In a ruling last month on the constitutionality of life imprisonment for juveniles, the U.S. Supreme Court cited an amicus brief filed by NASW and others arguing that “condemning an immature, vulnerable, and not-yet-fully-formed adolescent to die in prison is a constitutionally disproportionate punishment.”
The court ruled that it is unconstitutional to sentence juvenile offenders to life in prison without parole for crimes that don’t involve homicide. Justice Anthony Kennedy, who wrote the majority opinion, said the categorical practice of sentencing offenders under age 18 to life without parole violates the ban on cruel and unusual punishment safeguarded in the Eighth Amendment to the Constitution.
“Due to the limited number of cases the court accepts each term, the cases often generate immense national scrutiny and a large number of amicus briefs,” said NASW Associate Counsel Sherri Morgan. “For the court to specifically reference an amicus brief indicates that they have found the ... information valuable for at least one point in its decision-making process.”
Kennedy also noted that such a harsh punishment for juvenile offenders has been rejected “the world over.”
Morgan said NASW is pleased that the court continues to issue decisions recognizing the developmental differences between adult and juvenile offenders that necessitate different treatment within the criminal justice system.
“These differences are documented in the scientific literature on adolescent brain development and NASW’s policy statements,” Morgan added.
The case, Graham v.
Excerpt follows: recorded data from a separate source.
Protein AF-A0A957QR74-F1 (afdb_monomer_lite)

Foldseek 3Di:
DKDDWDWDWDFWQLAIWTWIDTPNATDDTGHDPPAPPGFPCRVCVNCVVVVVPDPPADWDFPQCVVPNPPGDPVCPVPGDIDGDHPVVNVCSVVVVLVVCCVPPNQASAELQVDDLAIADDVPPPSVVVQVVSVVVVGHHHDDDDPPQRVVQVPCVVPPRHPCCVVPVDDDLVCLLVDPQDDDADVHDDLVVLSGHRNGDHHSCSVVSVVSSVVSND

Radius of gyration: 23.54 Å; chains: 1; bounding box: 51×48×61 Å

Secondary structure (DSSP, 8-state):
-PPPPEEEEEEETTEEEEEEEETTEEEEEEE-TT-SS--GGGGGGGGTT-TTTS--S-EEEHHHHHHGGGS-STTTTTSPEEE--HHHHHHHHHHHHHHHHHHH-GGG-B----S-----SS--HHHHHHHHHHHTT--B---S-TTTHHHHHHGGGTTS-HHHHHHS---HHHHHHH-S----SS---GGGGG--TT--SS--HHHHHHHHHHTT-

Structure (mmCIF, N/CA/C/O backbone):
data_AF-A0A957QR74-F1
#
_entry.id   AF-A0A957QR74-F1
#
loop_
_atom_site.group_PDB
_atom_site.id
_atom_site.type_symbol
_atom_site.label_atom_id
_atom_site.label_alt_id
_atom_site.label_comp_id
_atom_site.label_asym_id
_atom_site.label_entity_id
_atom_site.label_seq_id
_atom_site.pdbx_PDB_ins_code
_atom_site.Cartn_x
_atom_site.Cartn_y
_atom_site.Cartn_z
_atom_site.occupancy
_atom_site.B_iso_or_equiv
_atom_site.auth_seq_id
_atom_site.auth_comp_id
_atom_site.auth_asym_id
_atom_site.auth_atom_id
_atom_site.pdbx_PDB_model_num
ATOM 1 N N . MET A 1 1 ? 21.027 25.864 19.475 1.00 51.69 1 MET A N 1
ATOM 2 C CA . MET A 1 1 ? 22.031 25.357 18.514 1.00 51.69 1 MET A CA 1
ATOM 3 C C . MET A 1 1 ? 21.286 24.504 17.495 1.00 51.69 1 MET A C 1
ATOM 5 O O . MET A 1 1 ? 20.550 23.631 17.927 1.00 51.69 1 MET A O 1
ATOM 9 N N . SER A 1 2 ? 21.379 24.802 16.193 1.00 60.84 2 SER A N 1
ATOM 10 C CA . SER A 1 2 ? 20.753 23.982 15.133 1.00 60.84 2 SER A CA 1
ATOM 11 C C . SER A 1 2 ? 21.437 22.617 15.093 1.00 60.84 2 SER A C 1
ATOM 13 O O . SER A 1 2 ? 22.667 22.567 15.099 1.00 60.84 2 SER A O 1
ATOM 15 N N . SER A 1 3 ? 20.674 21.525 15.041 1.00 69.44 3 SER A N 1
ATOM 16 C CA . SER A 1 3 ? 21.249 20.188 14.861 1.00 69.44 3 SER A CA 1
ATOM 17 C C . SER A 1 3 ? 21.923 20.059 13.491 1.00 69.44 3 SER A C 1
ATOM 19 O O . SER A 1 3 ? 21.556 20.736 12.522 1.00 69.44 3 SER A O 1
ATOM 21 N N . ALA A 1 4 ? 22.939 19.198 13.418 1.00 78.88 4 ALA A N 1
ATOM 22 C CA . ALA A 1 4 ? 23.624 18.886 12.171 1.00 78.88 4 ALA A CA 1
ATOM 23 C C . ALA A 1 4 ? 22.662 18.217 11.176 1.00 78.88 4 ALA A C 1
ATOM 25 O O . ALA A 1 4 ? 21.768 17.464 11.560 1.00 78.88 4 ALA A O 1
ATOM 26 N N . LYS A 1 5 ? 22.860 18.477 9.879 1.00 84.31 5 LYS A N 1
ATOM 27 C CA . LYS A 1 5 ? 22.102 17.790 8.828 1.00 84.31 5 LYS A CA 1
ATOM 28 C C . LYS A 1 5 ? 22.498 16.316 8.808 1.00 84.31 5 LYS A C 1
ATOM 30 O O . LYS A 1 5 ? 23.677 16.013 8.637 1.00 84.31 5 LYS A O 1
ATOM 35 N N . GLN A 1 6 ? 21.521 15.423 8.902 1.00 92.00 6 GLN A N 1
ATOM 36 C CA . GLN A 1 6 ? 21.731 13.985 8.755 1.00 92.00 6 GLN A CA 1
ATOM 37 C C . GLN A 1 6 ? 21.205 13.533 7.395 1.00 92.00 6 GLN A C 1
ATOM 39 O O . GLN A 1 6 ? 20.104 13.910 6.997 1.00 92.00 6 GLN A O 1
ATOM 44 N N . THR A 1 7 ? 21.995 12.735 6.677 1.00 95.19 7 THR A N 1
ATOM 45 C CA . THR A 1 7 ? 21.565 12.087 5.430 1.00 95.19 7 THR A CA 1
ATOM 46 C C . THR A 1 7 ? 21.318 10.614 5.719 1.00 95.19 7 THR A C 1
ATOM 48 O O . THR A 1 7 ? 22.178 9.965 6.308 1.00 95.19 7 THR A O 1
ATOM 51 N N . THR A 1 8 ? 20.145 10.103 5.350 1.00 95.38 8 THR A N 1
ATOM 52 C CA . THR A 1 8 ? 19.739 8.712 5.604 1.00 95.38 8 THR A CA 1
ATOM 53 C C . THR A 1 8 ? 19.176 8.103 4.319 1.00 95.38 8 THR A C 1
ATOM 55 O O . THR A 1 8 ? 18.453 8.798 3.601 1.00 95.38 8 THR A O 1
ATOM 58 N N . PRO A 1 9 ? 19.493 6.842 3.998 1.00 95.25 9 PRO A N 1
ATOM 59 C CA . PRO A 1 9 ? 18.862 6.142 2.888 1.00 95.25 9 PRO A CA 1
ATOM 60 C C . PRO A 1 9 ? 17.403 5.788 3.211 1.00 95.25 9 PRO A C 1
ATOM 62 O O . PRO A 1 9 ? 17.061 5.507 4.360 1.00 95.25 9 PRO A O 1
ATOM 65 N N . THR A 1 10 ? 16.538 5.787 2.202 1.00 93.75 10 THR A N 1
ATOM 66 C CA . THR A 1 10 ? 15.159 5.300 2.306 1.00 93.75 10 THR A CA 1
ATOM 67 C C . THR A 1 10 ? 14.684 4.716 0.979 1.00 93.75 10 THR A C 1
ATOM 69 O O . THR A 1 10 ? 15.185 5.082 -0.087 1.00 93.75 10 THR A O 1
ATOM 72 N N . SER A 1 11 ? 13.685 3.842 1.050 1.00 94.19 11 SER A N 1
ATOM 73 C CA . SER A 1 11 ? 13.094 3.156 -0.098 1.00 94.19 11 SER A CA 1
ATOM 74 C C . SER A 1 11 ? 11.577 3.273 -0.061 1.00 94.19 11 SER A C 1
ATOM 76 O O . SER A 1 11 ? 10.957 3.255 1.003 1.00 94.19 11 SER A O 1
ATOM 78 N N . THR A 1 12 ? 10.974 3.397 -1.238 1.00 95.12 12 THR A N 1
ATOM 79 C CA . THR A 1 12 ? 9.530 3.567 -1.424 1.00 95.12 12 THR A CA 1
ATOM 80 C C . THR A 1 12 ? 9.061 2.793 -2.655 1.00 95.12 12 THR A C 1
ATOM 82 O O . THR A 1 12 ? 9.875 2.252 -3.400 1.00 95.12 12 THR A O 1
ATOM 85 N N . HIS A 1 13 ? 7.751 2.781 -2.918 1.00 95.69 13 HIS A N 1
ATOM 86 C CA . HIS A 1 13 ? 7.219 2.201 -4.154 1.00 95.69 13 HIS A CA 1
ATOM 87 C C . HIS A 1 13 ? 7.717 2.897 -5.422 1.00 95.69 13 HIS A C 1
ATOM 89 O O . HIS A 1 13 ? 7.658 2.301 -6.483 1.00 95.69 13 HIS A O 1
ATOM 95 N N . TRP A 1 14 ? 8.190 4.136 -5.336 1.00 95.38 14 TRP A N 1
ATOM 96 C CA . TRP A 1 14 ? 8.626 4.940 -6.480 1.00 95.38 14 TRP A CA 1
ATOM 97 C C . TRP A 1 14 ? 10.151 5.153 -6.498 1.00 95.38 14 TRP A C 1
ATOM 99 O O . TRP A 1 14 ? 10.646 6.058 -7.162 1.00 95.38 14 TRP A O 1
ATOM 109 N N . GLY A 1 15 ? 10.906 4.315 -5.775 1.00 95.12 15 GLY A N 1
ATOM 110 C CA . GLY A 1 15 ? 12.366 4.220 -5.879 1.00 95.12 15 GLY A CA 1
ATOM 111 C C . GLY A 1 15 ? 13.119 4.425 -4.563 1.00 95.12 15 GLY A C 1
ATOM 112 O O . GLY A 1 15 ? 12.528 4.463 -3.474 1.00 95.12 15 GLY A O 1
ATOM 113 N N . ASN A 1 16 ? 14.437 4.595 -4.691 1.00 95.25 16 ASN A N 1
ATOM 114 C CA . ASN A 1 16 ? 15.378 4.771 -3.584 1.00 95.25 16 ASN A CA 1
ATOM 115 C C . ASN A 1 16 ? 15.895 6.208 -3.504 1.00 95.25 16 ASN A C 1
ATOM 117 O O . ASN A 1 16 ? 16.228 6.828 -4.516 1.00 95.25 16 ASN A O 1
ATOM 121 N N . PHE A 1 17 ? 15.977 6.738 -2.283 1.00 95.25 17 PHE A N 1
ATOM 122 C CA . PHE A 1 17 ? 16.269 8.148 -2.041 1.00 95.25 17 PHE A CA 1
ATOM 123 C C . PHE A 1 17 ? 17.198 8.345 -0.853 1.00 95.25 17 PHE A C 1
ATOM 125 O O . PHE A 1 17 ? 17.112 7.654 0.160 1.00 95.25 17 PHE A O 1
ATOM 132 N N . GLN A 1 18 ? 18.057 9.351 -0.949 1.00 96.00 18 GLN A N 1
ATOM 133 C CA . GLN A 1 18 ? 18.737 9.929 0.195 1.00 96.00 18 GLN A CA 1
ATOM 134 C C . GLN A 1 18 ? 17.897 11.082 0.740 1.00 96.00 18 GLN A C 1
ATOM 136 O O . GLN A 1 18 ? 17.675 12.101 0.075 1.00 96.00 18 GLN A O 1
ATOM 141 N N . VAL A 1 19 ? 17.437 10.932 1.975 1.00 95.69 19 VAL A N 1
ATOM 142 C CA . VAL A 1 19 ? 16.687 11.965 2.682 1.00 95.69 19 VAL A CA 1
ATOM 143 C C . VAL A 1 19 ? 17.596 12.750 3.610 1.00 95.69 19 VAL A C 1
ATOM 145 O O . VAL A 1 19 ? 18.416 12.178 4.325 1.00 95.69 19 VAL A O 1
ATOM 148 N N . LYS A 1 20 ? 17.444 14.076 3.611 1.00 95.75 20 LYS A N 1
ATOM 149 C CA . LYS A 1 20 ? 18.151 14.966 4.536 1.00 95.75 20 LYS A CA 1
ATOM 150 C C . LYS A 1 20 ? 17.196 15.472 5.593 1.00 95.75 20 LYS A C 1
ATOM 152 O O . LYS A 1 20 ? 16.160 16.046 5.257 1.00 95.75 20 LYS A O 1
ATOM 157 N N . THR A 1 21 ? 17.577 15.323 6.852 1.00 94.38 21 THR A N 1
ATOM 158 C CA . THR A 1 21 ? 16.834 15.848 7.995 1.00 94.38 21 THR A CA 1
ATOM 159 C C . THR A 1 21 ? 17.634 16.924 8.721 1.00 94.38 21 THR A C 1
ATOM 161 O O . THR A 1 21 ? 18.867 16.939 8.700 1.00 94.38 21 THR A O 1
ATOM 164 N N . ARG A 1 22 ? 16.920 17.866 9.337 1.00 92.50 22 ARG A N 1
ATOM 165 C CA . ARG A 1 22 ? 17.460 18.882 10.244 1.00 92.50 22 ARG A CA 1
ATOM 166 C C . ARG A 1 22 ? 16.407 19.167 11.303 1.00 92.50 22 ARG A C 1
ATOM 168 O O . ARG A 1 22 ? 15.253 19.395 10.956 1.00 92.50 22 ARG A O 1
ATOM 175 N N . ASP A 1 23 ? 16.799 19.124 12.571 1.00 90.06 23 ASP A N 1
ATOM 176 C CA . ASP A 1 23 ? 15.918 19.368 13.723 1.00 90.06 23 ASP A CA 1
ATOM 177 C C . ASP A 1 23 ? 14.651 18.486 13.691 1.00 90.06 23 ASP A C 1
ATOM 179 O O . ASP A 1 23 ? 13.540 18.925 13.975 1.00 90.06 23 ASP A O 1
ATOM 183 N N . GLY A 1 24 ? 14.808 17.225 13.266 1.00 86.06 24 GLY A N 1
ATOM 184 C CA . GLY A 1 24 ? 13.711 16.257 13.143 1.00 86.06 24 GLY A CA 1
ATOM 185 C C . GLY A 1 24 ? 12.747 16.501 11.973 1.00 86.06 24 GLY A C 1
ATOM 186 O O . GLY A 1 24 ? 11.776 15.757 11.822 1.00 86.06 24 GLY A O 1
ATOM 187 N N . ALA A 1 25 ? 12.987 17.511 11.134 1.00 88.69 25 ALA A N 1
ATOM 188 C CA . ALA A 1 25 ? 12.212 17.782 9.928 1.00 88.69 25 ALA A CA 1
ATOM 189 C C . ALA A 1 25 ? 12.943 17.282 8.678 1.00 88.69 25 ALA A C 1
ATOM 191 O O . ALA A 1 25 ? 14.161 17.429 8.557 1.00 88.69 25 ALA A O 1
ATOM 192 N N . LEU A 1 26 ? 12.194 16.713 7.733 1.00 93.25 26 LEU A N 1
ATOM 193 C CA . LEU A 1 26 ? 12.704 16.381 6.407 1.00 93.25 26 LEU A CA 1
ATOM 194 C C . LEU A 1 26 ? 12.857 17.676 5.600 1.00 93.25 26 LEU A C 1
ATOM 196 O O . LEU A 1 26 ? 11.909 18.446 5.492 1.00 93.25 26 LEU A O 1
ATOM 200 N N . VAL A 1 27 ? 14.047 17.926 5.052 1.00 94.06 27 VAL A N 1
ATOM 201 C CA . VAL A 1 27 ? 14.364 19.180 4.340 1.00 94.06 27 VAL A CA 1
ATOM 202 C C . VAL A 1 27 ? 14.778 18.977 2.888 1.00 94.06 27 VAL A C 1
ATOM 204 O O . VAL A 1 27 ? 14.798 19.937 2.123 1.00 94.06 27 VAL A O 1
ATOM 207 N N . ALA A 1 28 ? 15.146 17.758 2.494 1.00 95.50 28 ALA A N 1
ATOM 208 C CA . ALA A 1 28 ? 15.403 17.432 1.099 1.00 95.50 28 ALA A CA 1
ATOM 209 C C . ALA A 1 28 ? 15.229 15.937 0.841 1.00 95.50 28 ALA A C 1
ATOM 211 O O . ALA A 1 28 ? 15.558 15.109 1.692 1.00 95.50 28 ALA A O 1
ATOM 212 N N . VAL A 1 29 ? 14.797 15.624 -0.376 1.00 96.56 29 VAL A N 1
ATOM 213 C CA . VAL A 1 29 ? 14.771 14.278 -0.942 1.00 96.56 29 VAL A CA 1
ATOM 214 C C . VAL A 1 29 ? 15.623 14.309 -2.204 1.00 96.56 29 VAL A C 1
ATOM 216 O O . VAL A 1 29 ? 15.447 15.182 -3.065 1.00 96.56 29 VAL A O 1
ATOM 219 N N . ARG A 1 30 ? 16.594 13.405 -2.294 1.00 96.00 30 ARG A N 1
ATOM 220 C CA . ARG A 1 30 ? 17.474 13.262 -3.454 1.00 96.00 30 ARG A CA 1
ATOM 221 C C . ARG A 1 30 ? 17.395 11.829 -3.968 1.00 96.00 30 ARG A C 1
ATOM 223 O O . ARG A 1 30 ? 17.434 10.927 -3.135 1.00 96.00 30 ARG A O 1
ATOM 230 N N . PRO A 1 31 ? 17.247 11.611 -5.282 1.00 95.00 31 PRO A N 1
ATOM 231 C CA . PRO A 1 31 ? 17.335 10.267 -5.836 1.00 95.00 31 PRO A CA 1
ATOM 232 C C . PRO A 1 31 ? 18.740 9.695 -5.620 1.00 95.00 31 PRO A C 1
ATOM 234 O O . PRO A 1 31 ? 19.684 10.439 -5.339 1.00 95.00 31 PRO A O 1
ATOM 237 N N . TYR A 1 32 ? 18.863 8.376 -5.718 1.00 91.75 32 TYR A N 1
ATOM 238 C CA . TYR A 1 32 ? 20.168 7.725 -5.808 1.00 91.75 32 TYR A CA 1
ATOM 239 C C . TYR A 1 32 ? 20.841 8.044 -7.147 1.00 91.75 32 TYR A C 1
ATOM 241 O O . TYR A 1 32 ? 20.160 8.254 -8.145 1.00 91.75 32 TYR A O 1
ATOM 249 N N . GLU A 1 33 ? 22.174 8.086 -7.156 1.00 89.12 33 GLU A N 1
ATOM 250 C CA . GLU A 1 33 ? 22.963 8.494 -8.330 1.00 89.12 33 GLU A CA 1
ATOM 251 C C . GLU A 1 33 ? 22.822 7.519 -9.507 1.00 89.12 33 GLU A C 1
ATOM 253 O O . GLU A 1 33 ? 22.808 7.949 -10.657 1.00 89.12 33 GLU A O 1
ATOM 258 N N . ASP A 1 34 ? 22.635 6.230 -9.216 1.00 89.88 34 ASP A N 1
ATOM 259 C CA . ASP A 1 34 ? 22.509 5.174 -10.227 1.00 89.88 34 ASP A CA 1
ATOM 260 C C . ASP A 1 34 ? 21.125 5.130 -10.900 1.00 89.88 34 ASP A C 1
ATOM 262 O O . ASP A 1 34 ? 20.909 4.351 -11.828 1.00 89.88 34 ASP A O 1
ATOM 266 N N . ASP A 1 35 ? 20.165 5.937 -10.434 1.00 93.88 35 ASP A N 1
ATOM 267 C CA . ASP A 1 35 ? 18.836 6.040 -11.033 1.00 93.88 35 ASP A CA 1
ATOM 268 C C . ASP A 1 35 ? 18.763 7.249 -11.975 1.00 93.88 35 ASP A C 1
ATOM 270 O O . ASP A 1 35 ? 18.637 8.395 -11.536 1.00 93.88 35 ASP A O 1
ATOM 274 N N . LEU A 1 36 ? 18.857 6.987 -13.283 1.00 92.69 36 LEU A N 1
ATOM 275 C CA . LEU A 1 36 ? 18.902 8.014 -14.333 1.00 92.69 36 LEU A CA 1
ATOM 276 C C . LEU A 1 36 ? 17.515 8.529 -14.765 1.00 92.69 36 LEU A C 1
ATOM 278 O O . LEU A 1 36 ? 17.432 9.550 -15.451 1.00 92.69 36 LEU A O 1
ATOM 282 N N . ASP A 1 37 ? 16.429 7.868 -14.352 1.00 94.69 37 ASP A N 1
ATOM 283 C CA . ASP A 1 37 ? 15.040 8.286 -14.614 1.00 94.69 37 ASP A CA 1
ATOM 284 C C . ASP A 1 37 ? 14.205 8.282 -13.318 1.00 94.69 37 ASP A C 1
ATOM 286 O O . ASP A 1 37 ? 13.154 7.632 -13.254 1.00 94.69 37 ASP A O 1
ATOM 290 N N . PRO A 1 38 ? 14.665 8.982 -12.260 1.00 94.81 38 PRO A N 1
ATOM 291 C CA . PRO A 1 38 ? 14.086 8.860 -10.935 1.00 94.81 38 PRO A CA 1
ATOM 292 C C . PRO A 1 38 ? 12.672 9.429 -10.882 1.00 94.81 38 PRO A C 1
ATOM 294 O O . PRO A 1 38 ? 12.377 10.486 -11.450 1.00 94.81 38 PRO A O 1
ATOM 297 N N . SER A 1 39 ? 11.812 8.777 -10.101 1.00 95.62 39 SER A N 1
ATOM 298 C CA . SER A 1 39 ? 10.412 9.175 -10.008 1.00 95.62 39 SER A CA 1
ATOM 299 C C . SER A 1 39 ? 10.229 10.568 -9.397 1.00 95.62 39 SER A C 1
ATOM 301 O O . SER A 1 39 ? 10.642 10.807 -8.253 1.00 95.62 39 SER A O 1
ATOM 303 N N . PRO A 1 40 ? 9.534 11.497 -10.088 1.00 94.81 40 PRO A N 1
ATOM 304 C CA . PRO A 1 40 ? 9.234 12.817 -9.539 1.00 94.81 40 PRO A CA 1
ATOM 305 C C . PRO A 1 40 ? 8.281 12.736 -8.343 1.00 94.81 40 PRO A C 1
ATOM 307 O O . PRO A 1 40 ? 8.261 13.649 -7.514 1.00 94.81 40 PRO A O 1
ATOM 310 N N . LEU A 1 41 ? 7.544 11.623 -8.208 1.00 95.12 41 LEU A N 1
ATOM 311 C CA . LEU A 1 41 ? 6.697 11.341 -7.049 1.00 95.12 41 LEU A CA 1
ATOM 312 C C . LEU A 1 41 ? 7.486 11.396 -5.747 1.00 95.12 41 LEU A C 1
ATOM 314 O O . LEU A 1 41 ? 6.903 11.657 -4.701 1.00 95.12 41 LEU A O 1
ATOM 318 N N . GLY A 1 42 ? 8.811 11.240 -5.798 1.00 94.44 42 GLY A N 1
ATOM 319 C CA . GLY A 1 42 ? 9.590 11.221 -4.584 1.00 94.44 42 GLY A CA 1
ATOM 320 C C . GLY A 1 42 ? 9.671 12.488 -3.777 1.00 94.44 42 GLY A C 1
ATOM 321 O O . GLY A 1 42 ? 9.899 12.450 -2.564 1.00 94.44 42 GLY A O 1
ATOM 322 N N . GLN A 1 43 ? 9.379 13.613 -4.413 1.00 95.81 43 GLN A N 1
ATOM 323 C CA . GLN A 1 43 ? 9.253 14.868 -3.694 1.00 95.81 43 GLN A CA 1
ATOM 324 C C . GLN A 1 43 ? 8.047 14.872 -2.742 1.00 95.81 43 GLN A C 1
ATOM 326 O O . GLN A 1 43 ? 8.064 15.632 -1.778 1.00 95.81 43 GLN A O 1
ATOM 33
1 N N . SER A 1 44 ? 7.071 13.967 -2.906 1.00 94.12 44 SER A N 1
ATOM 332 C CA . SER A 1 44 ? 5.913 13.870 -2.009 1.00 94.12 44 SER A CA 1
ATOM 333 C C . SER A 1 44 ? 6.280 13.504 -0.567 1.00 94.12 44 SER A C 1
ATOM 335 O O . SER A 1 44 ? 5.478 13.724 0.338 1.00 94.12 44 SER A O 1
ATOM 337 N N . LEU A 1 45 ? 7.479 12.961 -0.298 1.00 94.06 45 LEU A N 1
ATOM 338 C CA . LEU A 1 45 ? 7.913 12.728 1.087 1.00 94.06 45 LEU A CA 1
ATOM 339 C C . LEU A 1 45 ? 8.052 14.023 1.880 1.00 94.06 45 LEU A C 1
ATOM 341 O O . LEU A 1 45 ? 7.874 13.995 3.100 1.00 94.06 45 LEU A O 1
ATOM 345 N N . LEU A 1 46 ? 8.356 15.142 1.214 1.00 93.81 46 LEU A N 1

Florida, stems from a Florida court’s decision to sentence Terrance Graham, a 17-year-old male, to life in prison without parole for committing robberies while on probation for a previous robbery.
Federal law, 37 states and the District of Columbia permit sentences of life without parole for juveniles convicted of crimes not involving homicide.
“A state is not required to guarantee eventual freedom to a juvenile offender convicted of a non-homicide crime,” Kennedy clarified in his ruling. “What the state must do, however, is give defendants ... some meaningful opportunity to obtain release based on demonstrated maturity and rehabilitation.”
Just five years ago, Kennedy, again writing for the majority, invalidated the death penalty for juveniles, concluding that their developmental characteristics mitigated their culpability for heinous crimes.
Morgan noted that the decision supports the social work value of respect for “the inherent dignity and worth of the person” and encourages social workers to continue advocating and developing services for incarcerated youthful offenders and to focus on re-entry services for offenders who are released.
NASW joined the American Psychological Association, American Psychiatric Association and Mental Health America in filing the brief.
The Supreme Court also sided with NASW in its recent decision in the matter of Lewis et al. v. City of Chicago, a case involving Chicago’s use of a hiring exam for firefighters that illegally discriminated against minority applicants.
Title VII of the 1964 Civil Rights Act, which prohibits employment discrimination based on race, color, religion, sex or national origin, requires claims of discrimination to be filed with the Equal Employment Opportunity Commission within 300 days after the alleged unlawful employment practice occurred. The city had argued that the unlawful practice occurred the moment it announced the test results; the plaintiffs filed their initial claims of discrimination well beyond 300 days of the city’s announcement.
In a unanimous opinion, written by Justice Antonin Scalia, the court said an illegal employment practice occurs each time an employer executes an employment practice that causes a disparate impact, and that the defining element of a disparate impact claim that triggers the 300-day countdown is the practice’s application, not its adoption.
“This is a notable victory for civil rights by creating a pathway to eliminate discrimination based on the use of tests that are not suitably tailored to the job function,” said Morgan, noting that the unanimous opinion comes at a time when many of the court’s decisions are marked by sharp divisions.
She continued: “This creates greater certainty as to the court’s intent, serving to put employers on notice as to prohibited conduct in recruiting and hiring. Reducing disparities and barriers to employment for minorities and other disadvantaged populations is an important focus of social work advocacy.”
NASW attorneys were decidedly mixed in their reaction to a recent New York Court of Appeals decision in the matter of Debra H. v. Janice R.
NASW, the New York State and New York City chapters had filed a motion and amicus brief in support of plaintiff Debra’s attempt to gain custody and visitation privileges of the biological child of her ex-partner Janice, to which the Court of Appeals said Debra should be entitled. However, judges limited their decision solely to the question of Debra’s standing as a parent based on a civil union she had entered into with Janice prior to the birth of the child.
Counsel for NASW had argued that Debra should be treated as a de facto parent because she provided critical emotional, physical and financial support to the child. The Court asserted that such a step is the purview of the State Assembly.
“NASW is pleased with the decision in Debra H. v. Janice R,“ Morgan said. “It would have been valuable if the court’s decision was based more broadly on a recognition of the de facto parent doctrine; however, this decision represents a positive step for New York families.”